On Saturday, October 22, the shipbuilders of General Dynamics Bath Iron Works, a subsidiary of General Dynamics (NYSE: GD), completed the largest and most complex ship module movement ever executed at the shipyard. The mid-forebody section of Zumwalt, the lead ship of the DDG-1000 class of guided missile destroyers, was transported 900 feet from its assembly position inside the shipyard's Ultra Hall construction facility to the largest of the company's three shipbuilding ways.
The heavily outfitted module is about 180 feet long, over 60 feet high and weighs more than 4,000 tons. This single section represents nearly one-third of the ship's overall length. In its current position, it will be integrated with three additional "ultra units" that comprise the ship's unique wave-piercing hull form.

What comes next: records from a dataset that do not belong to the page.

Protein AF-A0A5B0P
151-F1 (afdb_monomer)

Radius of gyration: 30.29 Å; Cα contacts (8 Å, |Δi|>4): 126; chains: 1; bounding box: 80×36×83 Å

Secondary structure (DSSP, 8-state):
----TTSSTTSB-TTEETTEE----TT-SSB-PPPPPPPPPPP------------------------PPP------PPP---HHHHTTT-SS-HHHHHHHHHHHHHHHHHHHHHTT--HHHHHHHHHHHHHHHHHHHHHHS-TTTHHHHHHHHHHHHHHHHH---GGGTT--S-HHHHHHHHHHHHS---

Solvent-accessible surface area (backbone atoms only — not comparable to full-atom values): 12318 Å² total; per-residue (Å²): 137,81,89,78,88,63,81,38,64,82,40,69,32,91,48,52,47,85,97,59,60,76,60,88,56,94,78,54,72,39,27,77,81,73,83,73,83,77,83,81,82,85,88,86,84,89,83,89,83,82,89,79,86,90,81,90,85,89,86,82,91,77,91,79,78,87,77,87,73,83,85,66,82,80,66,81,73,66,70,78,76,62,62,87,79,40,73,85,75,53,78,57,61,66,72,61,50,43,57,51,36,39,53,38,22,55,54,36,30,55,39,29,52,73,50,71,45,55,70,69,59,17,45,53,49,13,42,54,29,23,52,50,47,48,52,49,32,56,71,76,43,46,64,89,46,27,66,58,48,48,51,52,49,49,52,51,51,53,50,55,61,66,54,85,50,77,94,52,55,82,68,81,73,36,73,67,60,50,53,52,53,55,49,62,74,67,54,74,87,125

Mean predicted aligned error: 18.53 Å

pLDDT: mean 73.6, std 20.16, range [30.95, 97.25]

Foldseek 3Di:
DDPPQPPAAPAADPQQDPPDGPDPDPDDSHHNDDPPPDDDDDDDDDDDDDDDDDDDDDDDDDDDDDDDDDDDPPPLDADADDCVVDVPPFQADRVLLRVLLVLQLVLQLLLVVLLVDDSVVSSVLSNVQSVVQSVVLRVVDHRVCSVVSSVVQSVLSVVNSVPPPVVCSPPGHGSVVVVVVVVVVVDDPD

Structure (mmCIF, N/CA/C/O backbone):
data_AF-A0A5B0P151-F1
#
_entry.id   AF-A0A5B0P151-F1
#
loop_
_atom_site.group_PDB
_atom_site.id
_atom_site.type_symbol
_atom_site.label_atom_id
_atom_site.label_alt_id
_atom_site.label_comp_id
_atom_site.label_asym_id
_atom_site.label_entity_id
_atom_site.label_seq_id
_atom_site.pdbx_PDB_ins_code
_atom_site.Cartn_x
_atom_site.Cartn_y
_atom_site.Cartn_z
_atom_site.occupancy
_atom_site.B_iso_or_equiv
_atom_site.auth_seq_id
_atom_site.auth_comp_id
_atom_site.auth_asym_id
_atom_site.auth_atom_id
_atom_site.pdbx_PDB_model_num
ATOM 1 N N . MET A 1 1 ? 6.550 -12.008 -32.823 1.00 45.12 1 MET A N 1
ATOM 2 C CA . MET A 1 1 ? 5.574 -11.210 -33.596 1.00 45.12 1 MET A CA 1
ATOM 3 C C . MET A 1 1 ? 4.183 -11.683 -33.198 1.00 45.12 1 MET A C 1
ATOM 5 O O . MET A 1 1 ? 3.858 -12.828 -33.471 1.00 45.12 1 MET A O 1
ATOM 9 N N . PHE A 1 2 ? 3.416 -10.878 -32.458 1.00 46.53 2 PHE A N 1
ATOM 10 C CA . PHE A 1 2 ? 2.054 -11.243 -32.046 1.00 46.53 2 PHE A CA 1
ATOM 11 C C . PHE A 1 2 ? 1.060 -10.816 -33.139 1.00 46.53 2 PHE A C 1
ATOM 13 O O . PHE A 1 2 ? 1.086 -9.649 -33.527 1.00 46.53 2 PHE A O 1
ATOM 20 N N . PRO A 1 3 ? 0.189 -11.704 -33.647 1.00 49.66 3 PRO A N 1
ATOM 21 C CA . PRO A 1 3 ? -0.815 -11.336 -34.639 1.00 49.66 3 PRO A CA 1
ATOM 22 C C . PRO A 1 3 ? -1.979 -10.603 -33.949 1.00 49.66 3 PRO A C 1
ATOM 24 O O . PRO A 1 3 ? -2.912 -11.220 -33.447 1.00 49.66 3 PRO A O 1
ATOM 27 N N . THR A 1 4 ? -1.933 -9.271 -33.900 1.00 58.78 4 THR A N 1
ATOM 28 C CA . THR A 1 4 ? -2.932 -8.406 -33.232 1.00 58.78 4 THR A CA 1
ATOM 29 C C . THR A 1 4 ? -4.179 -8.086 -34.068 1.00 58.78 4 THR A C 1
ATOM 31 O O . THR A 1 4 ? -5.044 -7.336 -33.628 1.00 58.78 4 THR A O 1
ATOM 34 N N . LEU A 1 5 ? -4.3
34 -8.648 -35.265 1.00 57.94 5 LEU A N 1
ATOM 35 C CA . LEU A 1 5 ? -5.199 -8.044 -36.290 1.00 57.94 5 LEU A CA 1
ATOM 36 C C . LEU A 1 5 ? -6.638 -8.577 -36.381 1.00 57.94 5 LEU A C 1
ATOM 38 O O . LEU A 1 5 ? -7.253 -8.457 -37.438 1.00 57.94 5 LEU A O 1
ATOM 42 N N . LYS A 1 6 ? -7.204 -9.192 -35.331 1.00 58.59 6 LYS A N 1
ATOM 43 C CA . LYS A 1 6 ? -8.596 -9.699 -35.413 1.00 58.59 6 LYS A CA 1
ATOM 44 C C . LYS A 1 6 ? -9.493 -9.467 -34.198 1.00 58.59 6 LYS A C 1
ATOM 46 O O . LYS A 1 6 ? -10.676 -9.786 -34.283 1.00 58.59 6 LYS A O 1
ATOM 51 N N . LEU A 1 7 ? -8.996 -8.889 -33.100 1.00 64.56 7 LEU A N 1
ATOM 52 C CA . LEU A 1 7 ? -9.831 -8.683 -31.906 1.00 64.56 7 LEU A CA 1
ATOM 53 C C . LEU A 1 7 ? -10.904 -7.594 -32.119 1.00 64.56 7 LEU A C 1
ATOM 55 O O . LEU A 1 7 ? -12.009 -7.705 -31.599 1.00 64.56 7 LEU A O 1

"The completion of this move was a great achievement for our workforce and a historic day for our company. The talents, skills and innovation of our employees have revolutionized how we build surface combatant ships in Bath, Maine," said Jeff Geiger, Bath Iron Works president. "We are a safer, more efficient shipyard than ever before thanks to our culture of continuous improvement and our determination to deliver high-quality, affordable ships to our Navy customer."
The DDG-1000 Zumwalt-class destroyer is the U.S. Navy's next-generation guided-missile destroyer, leading the way for a new generation of advanced multi-mission surface combat ships. The ships will feature a low radar profile, an integrated power system and a total ship computing environment infrastructure. Armed with an array of weapons, the Zumwalt-class destroyers will provide offensive, distributed and precision fires in support of forces ashore. Bath Iron Works is the lead designer and builder for the program which employs approximately 5,500 people.